Si je n’ai pas connu les affreux jeunes des années 1980 parce que mes couches-culottes m’interdisaient encore d’être admis dans leur noble confrérie, je m’étais néanmoins juré, à l’âge de six ans, de ne jamais leur ressembler : petit montagnard perdu dans un bled du Vercors où le seul camarade issu de ce qui ne s’appelait pas encore la « diversité » était un fils de maçon portugais, on nous obligea à porter, comme un talisman destiné à lutter contre notre infamie congénitale, la main jaune des Potes. Je fis serment, dans la cour dont l’odeur des marronniers embaume pour toujours de mélancolie enfantine le mois de septembre, de ne jamais être des leurs. Les jeunes étaient déjà des cons, je le pressentais, et le resteraient toujours. Ces « jeunes » dont l’époque a fait les pires ennemis de la jeunesse.
Depuis, j’ai eu l’occasion de vérifier le bien-fondé de ma révolte infantile.
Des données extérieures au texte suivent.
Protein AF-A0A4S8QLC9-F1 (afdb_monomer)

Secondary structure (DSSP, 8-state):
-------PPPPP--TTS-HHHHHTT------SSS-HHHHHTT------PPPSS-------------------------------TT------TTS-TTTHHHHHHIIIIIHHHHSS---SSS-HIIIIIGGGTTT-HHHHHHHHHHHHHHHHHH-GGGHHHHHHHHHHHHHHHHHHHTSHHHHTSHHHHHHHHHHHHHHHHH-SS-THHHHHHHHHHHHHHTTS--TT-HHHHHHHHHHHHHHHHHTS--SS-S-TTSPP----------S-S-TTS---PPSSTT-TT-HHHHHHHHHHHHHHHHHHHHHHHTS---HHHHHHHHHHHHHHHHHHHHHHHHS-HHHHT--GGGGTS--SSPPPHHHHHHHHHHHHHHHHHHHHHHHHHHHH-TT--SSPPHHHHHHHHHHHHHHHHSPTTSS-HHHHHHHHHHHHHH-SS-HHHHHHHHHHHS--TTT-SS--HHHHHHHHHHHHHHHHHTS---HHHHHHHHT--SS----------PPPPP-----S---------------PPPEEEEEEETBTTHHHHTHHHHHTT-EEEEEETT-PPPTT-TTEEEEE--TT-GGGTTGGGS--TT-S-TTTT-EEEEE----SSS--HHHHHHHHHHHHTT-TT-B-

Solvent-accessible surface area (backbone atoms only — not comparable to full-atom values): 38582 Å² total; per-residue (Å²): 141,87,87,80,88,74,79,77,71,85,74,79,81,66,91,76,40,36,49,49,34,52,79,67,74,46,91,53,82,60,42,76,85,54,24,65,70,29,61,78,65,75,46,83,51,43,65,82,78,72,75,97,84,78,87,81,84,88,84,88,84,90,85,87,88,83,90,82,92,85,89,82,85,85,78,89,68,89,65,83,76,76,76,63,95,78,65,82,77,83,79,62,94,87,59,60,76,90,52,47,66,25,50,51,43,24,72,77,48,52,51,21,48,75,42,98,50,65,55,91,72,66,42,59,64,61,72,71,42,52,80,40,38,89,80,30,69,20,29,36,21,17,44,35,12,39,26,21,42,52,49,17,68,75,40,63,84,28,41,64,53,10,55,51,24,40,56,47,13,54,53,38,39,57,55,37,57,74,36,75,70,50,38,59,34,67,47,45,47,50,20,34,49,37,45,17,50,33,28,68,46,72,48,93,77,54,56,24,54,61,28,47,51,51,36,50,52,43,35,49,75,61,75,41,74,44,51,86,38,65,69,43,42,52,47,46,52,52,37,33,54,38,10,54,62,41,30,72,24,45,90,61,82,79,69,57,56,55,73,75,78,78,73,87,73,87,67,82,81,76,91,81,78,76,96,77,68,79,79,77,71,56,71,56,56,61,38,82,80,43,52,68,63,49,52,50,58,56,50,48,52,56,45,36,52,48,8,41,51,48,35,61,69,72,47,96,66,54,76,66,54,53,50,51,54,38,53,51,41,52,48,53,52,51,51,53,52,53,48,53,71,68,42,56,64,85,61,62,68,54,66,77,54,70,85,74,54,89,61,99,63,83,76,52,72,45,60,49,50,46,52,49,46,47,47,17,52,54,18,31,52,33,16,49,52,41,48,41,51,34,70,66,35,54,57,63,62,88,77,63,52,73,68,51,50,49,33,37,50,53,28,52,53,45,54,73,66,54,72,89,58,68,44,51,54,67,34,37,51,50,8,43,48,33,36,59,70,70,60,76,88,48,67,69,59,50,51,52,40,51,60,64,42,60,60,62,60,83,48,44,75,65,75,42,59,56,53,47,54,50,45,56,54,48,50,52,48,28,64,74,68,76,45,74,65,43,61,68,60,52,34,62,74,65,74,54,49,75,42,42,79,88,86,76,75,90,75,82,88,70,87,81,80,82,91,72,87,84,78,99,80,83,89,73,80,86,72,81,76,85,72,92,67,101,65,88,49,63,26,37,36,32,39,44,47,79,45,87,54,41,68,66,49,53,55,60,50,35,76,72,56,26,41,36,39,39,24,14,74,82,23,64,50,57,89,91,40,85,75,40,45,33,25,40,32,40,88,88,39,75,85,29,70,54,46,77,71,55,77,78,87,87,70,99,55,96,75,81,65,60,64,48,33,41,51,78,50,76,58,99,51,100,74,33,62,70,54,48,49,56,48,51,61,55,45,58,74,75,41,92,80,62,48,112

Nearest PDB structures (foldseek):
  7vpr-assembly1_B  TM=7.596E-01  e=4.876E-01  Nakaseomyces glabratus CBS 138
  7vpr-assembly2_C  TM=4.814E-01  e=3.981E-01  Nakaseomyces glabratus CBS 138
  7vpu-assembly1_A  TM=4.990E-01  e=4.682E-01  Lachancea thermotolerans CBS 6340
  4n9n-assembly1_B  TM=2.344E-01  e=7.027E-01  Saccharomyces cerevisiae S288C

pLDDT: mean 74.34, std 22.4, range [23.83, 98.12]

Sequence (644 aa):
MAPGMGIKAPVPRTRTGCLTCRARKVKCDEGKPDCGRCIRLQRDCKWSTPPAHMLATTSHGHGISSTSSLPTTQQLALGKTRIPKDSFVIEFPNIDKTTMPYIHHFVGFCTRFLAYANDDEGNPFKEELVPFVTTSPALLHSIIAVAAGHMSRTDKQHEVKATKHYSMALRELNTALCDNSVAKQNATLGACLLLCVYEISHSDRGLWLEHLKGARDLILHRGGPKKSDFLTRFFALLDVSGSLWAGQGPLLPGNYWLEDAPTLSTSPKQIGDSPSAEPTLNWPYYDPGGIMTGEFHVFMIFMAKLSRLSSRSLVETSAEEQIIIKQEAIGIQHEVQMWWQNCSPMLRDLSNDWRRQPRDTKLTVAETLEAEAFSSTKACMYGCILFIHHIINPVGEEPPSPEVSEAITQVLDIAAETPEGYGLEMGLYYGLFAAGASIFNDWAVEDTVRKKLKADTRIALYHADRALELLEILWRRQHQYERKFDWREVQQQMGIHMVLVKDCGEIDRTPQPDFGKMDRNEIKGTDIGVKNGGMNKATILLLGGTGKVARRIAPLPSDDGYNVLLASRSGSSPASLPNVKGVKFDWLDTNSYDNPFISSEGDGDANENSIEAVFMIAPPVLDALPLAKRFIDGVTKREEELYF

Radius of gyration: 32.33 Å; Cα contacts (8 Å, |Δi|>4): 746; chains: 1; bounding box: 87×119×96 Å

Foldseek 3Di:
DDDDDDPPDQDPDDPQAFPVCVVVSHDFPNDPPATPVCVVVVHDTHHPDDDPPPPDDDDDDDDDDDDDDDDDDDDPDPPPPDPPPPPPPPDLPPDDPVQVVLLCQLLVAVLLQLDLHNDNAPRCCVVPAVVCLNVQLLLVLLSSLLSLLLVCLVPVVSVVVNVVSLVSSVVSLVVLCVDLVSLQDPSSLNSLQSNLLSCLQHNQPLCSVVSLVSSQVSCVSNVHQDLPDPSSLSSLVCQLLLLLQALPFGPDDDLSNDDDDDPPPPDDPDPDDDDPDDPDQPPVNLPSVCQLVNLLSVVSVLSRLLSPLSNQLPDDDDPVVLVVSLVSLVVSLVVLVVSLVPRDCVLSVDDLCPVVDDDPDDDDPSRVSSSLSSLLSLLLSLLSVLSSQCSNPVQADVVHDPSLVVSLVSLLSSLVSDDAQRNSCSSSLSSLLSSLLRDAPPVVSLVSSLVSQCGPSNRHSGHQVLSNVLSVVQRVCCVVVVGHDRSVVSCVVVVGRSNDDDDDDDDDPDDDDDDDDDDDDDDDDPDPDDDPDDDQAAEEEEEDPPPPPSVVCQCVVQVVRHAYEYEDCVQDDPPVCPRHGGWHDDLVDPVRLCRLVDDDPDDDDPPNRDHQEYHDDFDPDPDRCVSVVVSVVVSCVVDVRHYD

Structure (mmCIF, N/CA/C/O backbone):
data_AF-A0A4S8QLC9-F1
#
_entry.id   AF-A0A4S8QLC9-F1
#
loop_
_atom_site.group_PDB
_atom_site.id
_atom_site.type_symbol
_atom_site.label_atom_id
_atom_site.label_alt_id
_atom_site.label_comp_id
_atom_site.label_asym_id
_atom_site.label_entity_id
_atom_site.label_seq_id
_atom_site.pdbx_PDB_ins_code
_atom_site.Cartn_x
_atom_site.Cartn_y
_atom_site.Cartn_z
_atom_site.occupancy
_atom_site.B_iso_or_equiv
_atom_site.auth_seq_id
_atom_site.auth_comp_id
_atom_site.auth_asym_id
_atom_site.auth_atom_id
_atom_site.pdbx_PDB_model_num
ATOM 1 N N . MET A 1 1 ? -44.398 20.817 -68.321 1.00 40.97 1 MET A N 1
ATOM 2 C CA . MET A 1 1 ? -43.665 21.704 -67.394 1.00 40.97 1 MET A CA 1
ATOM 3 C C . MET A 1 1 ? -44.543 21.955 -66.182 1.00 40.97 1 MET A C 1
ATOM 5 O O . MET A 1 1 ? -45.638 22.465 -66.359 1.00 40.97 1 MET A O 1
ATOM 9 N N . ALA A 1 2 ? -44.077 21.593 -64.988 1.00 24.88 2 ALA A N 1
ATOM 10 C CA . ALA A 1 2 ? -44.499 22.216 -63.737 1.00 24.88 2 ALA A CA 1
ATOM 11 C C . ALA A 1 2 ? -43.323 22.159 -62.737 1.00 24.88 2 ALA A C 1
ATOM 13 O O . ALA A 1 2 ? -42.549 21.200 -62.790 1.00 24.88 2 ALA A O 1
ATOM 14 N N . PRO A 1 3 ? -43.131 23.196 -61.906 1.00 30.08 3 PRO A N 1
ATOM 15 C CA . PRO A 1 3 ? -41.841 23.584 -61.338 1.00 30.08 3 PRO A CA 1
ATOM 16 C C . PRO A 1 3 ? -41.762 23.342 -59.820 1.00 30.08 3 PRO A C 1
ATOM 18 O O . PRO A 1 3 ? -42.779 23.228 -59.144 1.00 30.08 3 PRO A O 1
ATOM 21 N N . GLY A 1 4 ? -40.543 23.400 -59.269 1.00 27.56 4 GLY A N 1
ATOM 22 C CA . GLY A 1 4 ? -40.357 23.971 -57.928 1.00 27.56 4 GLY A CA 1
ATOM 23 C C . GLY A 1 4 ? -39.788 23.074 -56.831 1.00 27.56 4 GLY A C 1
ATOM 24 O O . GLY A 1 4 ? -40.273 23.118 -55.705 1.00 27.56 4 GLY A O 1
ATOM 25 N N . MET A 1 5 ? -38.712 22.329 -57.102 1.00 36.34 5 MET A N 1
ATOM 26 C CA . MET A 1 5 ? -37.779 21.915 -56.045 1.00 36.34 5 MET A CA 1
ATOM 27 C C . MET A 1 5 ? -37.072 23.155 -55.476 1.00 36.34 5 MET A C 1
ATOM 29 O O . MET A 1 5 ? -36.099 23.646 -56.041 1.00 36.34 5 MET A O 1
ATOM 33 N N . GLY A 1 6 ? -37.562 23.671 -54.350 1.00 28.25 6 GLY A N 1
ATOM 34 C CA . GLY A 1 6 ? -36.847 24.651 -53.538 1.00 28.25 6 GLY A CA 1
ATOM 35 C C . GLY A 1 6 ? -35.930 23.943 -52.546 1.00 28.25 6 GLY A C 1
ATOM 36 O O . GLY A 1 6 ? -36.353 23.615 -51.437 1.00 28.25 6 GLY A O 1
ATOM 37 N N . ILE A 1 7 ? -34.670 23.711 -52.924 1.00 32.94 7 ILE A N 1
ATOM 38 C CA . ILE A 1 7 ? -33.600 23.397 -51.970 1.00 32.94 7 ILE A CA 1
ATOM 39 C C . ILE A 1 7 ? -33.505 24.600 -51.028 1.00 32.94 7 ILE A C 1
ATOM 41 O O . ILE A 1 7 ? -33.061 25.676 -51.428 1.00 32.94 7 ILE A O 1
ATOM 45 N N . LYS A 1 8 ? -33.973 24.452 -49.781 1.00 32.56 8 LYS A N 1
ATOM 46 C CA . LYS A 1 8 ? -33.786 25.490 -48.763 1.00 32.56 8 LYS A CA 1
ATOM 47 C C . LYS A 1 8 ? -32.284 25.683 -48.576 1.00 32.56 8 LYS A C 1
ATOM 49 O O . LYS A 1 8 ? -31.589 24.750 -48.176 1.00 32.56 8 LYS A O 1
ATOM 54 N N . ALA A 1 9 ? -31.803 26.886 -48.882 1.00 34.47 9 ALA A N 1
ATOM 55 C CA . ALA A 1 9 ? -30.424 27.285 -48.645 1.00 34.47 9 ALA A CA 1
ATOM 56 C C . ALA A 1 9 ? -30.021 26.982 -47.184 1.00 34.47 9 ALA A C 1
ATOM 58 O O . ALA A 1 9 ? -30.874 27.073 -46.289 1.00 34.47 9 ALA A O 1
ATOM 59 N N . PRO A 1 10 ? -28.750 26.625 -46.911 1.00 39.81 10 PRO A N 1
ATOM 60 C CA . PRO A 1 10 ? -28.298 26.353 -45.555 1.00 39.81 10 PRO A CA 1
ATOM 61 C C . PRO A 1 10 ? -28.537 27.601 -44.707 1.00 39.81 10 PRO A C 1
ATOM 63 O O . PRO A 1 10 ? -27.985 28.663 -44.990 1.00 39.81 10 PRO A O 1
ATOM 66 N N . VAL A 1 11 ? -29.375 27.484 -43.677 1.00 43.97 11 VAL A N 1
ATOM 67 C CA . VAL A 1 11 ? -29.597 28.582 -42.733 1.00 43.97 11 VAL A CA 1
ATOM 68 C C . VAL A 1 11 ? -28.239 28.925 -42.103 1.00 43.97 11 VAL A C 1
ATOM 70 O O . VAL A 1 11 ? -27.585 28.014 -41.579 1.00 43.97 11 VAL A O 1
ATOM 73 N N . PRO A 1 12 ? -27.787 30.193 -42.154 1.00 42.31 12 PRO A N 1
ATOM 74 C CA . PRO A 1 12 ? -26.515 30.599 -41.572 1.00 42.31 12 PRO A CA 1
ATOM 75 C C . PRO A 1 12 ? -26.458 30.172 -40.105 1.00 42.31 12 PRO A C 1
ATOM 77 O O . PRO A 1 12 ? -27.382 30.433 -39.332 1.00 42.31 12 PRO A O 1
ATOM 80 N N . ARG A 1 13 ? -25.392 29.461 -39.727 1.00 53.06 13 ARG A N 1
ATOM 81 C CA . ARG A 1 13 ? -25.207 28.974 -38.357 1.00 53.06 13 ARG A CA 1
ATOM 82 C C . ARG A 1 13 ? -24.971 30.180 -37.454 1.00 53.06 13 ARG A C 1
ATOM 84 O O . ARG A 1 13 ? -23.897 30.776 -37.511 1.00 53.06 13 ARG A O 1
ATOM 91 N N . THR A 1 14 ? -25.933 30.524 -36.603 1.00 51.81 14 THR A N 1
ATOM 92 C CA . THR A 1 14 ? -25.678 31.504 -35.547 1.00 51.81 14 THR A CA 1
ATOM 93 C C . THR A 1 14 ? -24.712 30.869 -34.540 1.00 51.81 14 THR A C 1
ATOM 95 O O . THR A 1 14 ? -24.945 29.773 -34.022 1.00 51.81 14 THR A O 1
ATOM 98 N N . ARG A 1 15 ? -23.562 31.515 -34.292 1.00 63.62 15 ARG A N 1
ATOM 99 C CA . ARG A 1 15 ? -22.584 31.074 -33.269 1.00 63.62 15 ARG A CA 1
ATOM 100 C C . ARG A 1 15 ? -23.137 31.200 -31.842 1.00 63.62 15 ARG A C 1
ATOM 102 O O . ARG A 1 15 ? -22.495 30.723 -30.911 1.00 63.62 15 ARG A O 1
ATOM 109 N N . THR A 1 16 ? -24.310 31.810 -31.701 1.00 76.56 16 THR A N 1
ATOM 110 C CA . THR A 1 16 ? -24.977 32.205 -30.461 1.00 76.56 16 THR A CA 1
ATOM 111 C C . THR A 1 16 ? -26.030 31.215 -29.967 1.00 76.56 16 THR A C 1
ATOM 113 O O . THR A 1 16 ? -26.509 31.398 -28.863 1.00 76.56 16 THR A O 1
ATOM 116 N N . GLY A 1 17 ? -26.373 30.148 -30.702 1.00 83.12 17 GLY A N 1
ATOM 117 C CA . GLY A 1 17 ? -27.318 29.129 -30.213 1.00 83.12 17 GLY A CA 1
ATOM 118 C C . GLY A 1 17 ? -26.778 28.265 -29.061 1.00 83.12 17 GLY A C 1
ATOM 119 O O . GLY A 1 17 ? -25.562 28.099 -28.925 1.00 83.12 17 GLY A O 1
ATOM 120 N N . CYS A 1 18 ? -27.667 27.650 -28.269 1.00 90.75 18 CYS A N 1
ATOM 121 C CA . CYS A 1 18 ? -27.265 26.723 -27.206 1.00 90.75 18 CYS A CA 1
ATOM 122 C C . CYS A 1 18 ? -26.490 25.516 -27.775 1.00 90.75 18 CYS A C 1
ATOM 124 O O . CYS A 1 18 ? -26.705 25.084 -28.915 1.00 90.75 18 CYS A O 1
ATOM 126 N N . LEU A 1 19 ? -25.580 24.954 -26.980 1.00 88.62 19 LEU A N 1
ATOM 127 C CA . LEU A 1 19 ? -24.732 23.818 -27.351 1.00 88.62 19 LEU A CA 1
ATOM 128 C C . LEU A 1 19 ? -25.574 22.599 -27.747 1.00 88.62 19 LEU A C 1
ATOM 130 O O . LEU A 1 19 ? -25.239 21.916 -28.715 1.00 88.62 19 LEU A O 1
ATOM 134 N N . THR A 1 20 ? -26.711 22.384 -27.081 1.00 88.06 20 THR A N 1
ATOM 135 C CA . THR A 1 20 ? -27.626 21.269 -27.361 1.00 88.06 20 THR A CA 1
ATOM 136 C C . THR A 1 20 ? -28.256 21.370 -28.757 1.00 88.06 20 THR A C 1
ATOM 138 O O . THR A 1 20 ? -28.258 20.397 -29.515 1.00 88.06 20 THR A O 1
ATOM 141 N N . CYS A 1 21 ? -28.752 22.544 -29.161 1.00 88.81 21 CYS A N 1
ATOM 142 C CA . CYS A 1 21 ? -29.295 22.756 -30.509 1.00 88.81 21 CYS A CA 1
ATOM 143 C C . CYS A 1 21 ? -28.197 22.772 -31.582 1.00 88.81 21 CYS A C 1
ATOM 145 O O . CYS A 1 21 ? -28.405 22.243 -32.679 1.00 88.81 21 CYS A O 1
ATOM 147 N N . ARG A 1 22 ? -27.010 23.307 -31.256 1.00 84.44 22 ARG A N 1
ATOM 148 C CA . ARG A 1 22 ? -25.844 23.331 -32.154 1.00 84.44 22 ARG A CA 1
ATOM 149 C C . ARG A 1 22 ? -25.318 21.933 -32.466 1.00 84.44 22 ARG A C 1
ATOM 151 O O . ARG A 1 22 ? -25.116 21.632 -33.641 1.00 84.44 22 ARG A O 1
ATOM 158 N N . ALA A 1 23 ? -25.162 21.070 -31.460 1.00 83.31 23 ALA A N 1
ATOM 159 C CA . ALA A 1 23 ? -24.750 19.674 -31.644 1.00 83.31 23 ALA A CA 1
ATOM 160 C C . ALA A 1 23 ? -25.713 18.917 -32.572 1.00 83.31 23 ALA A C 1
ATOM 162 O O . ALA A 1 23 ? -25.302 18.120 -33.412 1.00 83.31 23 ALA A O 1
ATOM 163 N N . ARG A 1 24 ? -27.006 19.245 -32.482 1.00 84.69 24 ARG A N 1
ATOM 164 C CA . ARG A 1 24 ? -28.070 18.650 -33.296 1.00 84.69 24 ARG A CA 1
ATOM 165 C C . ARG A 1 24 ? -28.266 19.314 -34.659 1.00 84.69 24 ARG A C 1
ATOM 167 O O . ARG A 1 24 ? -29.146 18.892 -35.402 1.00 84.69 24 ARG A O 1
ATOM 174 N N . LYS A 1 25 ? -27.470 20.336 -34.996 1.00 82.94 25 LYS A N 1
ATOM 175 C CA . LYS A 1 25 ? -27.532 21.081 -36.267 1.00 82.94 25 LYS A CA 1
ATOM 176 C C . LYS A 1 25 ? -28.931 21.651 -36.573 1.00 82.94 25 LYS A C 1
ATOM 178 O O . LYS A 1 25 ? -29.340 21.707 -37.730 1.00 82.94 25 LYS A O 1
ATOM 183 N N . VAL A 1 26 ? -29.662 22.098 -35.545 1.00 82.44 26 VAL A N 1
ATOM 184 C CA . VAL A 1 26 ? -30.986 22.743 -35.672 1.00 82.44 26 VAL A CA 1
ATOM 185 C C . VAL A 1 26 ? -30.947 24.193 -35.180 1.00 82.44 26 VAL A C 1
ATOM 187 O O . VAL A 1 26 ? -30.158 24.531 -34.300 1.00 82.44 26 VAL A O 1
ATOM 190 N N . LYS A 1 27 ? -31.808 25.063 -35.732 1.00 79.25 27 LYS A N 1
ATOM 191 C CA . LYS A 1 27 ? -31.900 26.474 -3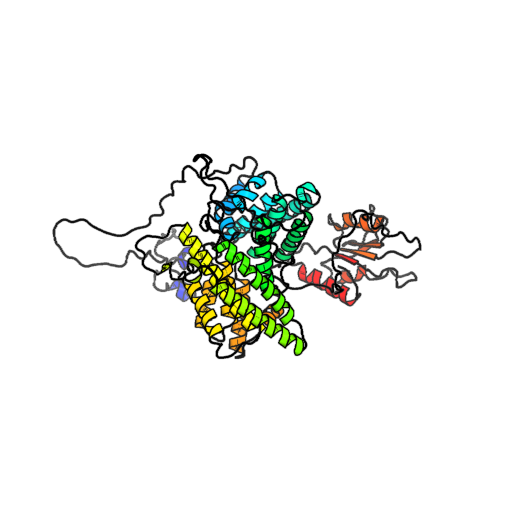5.317 1.00 79.25 27 LYS A CA 1
ATOM 192 C C . LYS A 1 27 ? -32.376 26.580 -33.861 1.00 79.25 27 LYS A C 1
ATOM 194 O O . LYS A 1 27 ? -33.389 25.975 -33.503 1.00 79.25 27 LYS A O 1
ATOM 199 N N . CYS A 1 28 ? -31.634 27.343 -33.066 1.00 89.62 28 CYS A N 1
ATOM 200 C CA . CYS A 1 28 ? -31.968 27.719 -31.696 1.00 89.62 28 CYS A CA 1
ATOM 201 C C . CYS A 1 28 ? -32.767 29.031 -31.725 1.00 89.62 28 CYS A C 1
ATOM 203 O O . CYS A 1 28 ? -32.436 29.921 -32.505 1.00 89.62 28 CYS A O 1
ATOM 205 N N . ASP A 1 29 ? -33.815 29.140 -30.912 1.00 86.62 29 ASP A N 1
ATOM 206 C CA . ASP A 1 29 ? -34.587 30.376 -30.686 1.00 86.62 29 ASP A CA 1
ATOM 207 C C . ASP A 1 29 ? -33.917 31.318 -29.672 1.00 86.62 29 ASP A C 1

Les années 1995 et 1996, la quinzaine anti-Le Pen, cette « shame pride » si chère à Muray, les défilés anti-CPE où la frange consciente des futurs travailleurs occidentaux scandait en bas de mes fenêtres « C comme caca, P comme pipi, E comme excrément », et maintenant leur enjouement contre la réforme des retraites m’ont appris empiriquement ce que, comme beaucoup, je savais déjà : qu’il ne s’agit jamais pour toutes ces classes successives de manifestants que d’un jeu répétant comiquement ce que leur aïeux firent en 1968.
Il y a, en d’autres lieux, en d’autres occasions, de vraies batailles livrées par la jeunesse : elles sont à Athènes, elles furent à Gênes, à Göteborg, à Bruxelles et à Barcelone, elles furent violentes et elles eurent leur quota de morts et de blessés. Ces batailles furent tragiques, et c’est parce qu’elles luttaient véritablement contre le Spectacle et contre son mode technique et consommatoire. Elles ne se firent à l’appel d’aucun syndicat jaune, d’aucun parti, d’aucune organisation, elles n’eurent aucun allié dans la place : c’est qu’elles n’étaient pas des escarmouches d’opportunité pour faire tomber un gouvernement, mais une lutte à mort pour réintégrer le monde des vivants.
On ne peut pas croire une seule seconde que les lycéens qui proclament la grève dans leurs établissements le feraient s’ils pensaient qu’ils avaient quoi que ce soit à perdre. Ils luttent au contraire pour la perpétuation de leur société sans risque où, toujours, ils ont le beau rôle. Ils se moquent comme de leur premier Diesel du sort des ouvriers du Nord-Pas-de-Calais. Las ! Leur conscience politique est enfermée depuis longtemps dans les photos de leur profil Facebook, où ils consultent à l’aide de leur iPhone les dernières nouvelles de leur « mur ». Leur vision du monde se résume à un écran, c’est-à-dire à ce qui voile, la frange avancée de cette révolution étant ces « jeunes de banlieue » qui pratiquent déjà la reprise individuelle dont ce monde entièrement néo-libéral leur a indiqué la voie.
Ces jeunes, enfin, ne se battent pas pour leur grand-père, mais pour le grand-père qu’ils seront, modernes préparant − Péguy le savait − leur retraite comme le chrétien prépare son salut.